Task to carry out >> The word "positive" marks the lines you need; copy each of them from the data.

(Stored entries)
----------
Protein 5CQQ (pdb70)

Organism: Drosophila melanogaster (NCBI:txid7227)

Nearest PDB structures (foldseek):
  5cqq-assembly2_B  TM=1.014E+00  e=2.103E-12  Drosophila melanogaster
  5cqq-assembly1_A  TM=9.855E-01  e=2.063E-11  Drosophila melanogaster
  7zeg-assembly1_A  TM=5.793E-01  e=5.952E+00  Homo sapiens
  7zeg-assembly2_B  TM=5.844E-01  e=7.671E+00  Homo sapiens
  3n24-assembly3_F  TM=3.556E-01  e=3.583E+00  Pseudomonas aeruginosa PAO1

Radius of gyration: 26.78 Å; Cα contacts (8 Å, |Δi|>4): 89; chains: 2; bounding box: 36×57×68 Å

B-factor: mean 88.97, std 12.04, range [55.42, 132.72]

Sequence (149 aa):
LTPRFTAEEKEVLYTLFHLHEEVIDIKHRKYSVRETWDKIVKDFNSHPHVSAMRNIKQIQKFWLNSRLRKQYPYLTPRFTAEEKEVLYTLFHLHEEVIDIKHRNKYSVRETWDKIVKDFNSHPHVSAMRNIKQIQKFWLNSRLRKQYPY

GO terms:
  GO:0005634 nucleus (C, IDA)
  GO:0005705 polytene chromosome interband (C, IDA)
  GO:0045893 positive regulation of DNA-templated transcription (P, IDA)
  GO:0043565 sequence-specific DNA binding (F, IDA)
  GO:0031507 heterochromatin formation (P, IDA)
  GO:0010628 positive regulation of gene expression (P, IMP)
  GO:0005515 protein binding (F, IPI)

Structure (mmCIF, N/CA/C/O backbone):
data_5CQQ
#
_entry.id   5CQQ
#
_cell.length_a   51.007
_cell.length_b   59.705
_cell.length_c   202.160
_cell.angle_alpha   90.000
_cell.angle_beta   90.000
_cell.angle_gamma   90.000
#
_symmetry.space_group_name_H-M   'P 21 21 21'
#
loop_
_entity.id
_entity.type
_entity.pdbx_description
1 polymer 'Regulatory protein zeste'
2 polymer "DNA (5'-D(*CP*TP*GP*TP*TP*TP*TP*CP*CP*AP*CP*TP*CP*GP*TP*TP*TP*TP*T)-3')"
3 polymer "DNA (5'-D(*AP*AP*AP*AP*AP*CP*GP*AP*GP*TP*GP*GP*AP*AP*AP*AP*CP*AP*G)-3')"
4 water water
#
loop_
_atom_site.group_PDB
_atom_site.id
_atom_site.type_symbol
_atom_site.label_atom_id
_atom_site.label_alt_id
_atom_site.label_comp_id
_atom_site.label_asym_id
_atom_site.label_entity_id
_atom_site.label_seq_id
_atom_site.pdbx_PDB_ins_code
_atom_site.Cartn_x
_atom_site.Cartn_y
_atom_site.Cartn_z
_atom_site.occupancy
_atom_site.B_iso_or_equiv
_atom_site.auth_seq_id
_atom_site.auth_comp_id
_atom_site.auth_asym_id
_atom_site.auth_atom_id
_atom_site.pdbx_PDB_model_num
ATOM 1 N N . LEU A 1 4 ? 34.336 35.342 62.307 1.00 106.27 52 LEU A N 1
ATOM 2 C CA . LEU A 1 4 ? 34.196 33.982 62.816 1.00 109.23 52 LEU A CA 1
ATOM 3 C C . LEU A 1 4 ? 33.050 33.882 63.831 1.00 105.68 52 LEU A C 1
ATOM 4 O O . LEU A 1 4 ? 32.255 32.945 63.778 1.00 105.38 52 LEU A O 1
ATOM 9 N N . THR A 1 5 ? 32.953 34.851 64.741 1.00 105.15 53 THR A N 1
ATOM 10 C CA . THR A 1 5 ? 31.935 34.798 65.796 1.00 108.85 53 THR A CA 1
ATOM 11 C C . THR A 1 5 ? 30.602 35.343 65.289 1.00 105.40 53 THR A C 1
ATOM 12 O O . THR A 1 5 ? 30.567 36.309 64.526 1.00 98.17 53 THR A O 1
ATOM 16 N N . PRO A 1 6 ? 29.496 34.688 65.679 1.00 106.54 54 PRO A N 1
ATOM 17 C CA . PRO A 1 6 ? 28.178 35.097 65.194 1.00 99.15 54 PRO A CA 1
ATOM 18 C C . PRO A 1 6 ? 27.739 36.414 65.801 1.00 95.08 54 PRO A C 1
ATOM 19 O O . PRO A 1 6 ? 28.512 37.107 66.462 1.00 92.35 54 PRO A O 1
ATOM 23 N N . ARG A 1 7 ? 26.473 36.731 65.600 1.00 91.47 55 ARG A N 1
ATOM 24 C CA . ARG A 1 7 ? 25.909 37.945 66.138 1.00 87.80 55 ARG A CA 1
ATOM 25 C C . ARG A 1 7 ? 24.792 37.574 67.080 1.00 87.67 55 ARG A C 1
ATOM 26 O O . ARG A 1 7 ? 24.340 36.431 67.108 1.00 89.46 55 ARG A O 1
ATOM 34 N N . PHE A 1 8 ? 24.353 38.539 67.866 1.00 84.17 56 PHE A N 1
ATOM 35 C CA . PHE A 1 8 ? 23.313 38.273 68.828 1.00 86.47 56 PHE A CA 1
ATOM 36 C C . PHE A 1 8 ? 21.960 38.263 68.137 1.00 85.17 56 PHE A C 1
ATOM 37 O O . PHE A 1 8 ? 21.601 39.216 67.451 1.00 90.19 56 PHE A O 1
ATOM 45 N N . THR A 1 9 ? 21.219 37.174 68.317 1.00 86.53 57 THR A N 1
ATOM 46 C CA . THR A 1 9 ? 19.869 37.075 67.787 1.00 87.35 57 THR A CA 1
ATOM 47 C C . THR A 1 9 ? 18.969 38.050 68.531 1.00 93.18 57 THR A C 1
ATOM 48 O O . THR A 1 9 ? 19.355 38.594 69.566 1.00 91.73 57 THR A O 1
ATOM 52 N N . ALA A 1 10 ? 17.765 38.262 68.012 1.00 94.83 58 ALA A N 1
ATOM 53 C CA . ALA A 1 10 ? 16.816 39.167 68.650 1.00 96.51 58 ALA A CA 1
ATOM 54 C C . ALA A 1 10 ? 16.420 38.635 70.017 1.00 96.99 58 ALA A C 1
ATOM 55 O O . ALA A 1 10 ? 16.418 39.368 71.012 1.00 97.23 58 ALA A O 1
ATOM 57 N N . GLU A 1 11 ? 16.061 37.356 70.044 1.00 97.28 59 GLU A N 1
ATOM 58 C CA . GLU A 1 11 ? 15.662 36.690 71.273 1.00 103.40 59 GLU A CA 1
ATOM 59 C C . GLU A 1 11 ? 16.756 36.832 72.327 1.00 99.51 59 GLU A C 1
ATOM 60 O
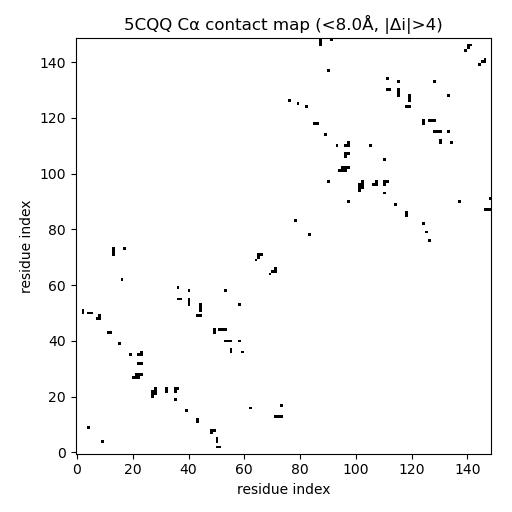 O . GLU A 1 11 ? 16.484 37.214 73.468 1.00 94.97 59 GLU A O 1
ATOM 66 N N . GLU A 1 12 ? 17.990 36.537 71.923 1.00 98.03 60 GLU A N 1
ATOM 67 C CA . GLU A 1 12 ? 19.151 36.681 72.795 1.00 92.85 60 GLU A CA 1
ATOM 68 C C . GLU A 1 12 ? 19.280 38.096 73.337 1.00 92.15 60 GLU A C 1
ATOM 69 O O . GLU A 1 12 ? 19.565 38.289 74.518 1.00 95.38 60 GLU A O 1
ATOM 75 N N . LYS A 1 13 ? 19.074 39.084 72.476 1.00 89.18 61 LYS A N 1
ATOM 76 C CA . LYS A 1 13 ? 19.160 40.469 72.907 1.00 89.19 61 LYS A CA 1
ATOM 77 C C . LYS A 1 13 ? 18.109 40.735 73.972 1.00 93.52 61 LYS A C 1
ATOM 78 O O . LYS A 1 1
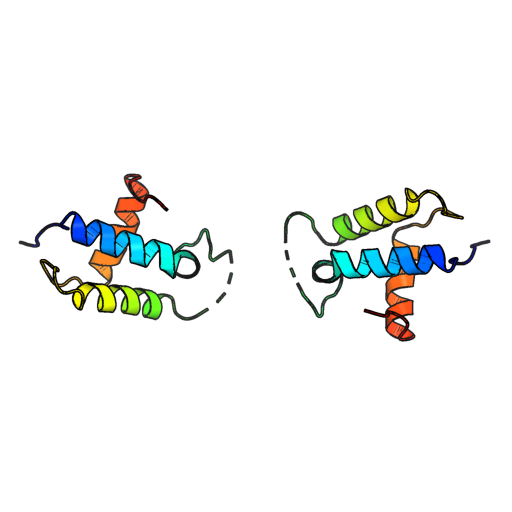3 ? 18.370 41.435 74.950 1.00 95.78 61 LYS A O 1
ATOM 84 N N . GLU A 1 14 ? 16.920 40.174 73.789 1.00 94.55 62 GLU A N 1
ATOM 85 C CA . GLU A 1 14 ? 15.870 40.353 74.789 1.00 99.15 62 GLU A CA 1
ATOM 86 C C . GLU A 1 14 ? 16.236 39.698 76.116 1.00 96.13 62 GLU A C 1
ATOM 87 O O . GLU A 1 14 ? 15.951 40.241 77.187 1.00 95.69 62 GLU A O 1
ATOM 93 N N . VAL A 1 15 ? 16.873 38.534 76.034 1.00 95.43 63 VAL A N 1
ATOM 94 C CA . VAL A 1 15 ? 17.329 37.821 77.217 1.00 88.39 63 VAL A CA 1
ATOM 95 C C . VAL A 1 15 ? 18.340 38.654 77.992 1.00 93.19 63 VAL A C 1
ATOM 96 O O . VAL A 1 15 ? 18.172 38.903 79.193 1.00 92.77 63 VAL A O 1
ATOM 100 N N . LEU A 1 16 ? 19.379 39.103 77.294 1.00 89.57 64 LEU A N 1
ATOM 101 C CA . LEU A 1 16 ? 20.430 39.885 77.930 1.00 89.38 64 LEU A CA 1
ATOM 102 C C . LEU A 1 16 ? 19.877 41.182 78.499 1.00 93.11 64 LEU A C 1
ATOM 103 O O . LEU A 1 16 ? 20.252 41.589 79.596 1.00 93.11 64 LEU A O 1
ATOM 108 N N . TYR A 1 17 ? 18.966 41.815 77.768 1.00 93.75 65 TYR A N 1
ATOM 109 C CA . TYR A 1 17 ? 18.352 43.045 78.247 1.00 92.89 65 TYR A CA 1
ATOM 110 C C . TYR A 1 17 ? 17.604 42.766 79.543 1.00 90.42 65 TYR A C 1
ATOM 111 O O . TYR A 1 17 ? 17.717 43.522 80.504 1.00 94.35 65 TYR A O 1
ATOM 120 N N . THR A 1 18 ? 16.861 41.666 79.569 1.00 90.95 66 THR A N 1
ATOM 121 C CA . THR A 1 18 ? 16.112 41.274 80.757 1.00 93.62 66 THR A CA 1
ATOM 122 C C . THR A 1 18 ? 17.035 41.086 81.958 1.00 94.51 66 THR A C 1
ATOM 123 O O . THR A 1 18 ? 16.815 41.676 83.027 1.00 92.46 66 THR A O 1
ATOM 127 N N . LEU A 1 19 ? 18.079 40.280 81.766 1.00 93.68 67 LEU A N 1
ATOM 128 C CA . LEU A 1 19 ? 19.067 40.038 82.815 1.00 89.04 67 LEU A CA 1
ATOM 129 C C . LEU A 1 19 ? 19.649 41.346 83.327 1.00 88.36 67 LEU A C 1
ATOM 130 O O . LEU A 1 19 ? 19.745 41.558 84.534 1.00 89.44 67 LEU A O 1
ATOM 135 N N . PHE A 1 20 ? 20.033 42.215 82.397 1.00 87.53 68 PHE A N 1
ATOM 136 C CA . PHE A 1 20 ? 20.593 43.516 82.734 1.00 87.73 68 PHE A CA 1
ATOM 137 C C . PHE A 1 20 ? 19.638 44.313 83.609 1.00 91.31 68 PHE A C 1
ATOM 138 O O . PHE A 1 20 ? 20.032 44.836 84.653 1.00 92.94 68 PHE A O 1
ATOM 146 N N . HIS A 1 21 ? 18.381 44.401 83.181 1.00 93.64 69 HIS A N 1
ATOM 147 C CA . HIS A 1 21 ? 17.386 45.180 83.911 1.00 97.93 69 HIS A CA 1
ATOM 148 C C . HIS A 1 21 ? 17.216 44.622 85.316 1.00 95.69 69 HIS A C 1
ATOM 149 O O . HIS A 1 21 ? 16.968 45.363 86.266 1.00 97.09 69 HIS A O 1
ATOM 156 N N . LEU A 1 22 ? 17.350 43.306 85.439 1.00 94.08 70 LEU A N 1
ATOM 157 C CA . LEU A 1 22 ? 17.257 42.665 86.741 1.00 90.07 70 LEU A CA 1
ATOM 158 C C . LEU A 1 22 ? 18.410 43.056 87.670 1.00 86.73 70 LEU A C 1
ATOM 159 O O . LEU A 1 22 ? 18.184 43.426 88.819 1.00 89.23 70 LEU A O 1
ATOM 164 N N . HIS A 1 23 ? 19.642 42.972 87.177 1.00 84.55 71 HIS A N 1
ATOM 165 C CA . HIS A 1 23 ? 20.810 43.234 88.015 1.00 85.16 71 HIS A CA 1
ATOM 166 C C . HIS A 1 23 ? 21.354 44.648 87.859 1.00 87.20 71 HIS A C 1
ATOM 167 O O . HIS A 1 23 ? 22.562 44.865 87.968 1.00 84.68 71 HIS A O 1
ATOM 174 N N . GLU A 1 24 ? 20.456 45.597 87.605 1.00 90.16 72 GLU A N 1
ATOM 175 C CA . GLU A 1 24 ? 20.815 47.005 87.444 1.00 93.31 72 GLU A CA 1
ATOM 176 C C . GLU A 1 24 ? 21.640 47.538 88.612 1.00 97.26 72 GLU A C 1
ATOM 177 O O . GLU A 1 24 ? 22.646 48.222 88.416 1.00 95.67 72 GLU A O 1
ATOM 183 N N . GLU A 1 25 ? 21.202 47.225 89.827 1.00 91.56 73 GLU A N 1
ATOM 184 C CA . GLU A 1 25 ? 21.786 47.819 91.019 1.00 93.28 73 GLU A CA 1
ATOM 185 C C . GLU A 1 25 ? 23.233 47.401 91.286 1.00 93.22 73 GLU A C 1
ATOM 186 O O . GLU A 1 25 ? 23.891 47.975 92.157 1.00 95.87 73 GLU A O 1
ATOM 192 N N . VAL A 1 26 ? 23.740 46.437 90.522 1.00 87.65 74 VAL A N 1
ATOM 193 C CA . VAL A 1 26 ? 25.087 45.912 90.749 1.00 86.19 74 VAL A CA 1
ATOM 194 C C . VAL A 1 26 ? 26.094 46.261 89.650 1.00 91.16 74 VAL A C 1
ATOM 195 O O . VAL A 1 26 ? 27.272 46.489 89.935 1.00 92.64 74 VAL A O 1
ATOM 199 N N . ILE A 1 27 ? 25.635 46.297 88.401 1.00 90.38 75 ILE A N 1
ATOM 200 C CA . ILE A 1 27 ? 26.532 46.498 87.261 1.00 86.34 75 ILE A CA 1
ATOM 201 C C . ILE A 1 27 ? 26.542 47.927 86.719 1.00 90.13 75 ILE A C 1
ATOM 202 O O . ILE A 1 27 ? 27.433 48.300 85.952 1.00 87.77 75 ILE A O 1
ATOM 207 N N . ASP A 1 28 ? 25.559 48.725 87.124 1.00 93.98 76 ASP A N 1
ATOM 208 C CA . ASP A 1 28 ? 25.425 50.095 86.629 1.00 91.02 76 ASP A CA 1
ATOM 209 C C . ASP A 1 28 ? 25.924 51.087 87.666 1.00 91.83 76 ASP A C 1
ATOM 210 O O . ASP A 1 28 ? 25.407 51.135 88.783 1.00 92.63 76 ASP A O 1
ATOM 215 N N . ILE A 1 29 ? 26.945 51.855 87.299 1.00 89.07 77 ILE A N 1
ATOM 216 C CA . ILE A 1 29 ? 27.468 52.915 88.157 1.00 92.51 77 ILE A CA 1
ATOM 217 C C . ILE A 1 29 ? 26.347 53.820 88.659 1.00 95.21 77 ILE A C 1
ATOM 218 O O . ILE A 1 29 ? 26.273 54.140 89.847 1.00 94.99 77 ILE A O 1
ATOM 223 N N . LYS A 1 30 ? 25.460 54.200 87.743 1.00 95.61 78 LYS A N 1
ATOM 224 C CA . LYS A 1 30 ? 24.374 55.127 88.038 1.00 96.05 78 LYS A CA 1
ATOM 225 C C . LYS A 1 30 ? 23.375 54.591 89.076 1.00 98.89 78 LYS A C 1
----------
Written answer >>
  GO:0045893 positive regulation of DNA-templated transcription (P, IDA)
  GO:0010628 positive regulation of gene expression (P, IMP)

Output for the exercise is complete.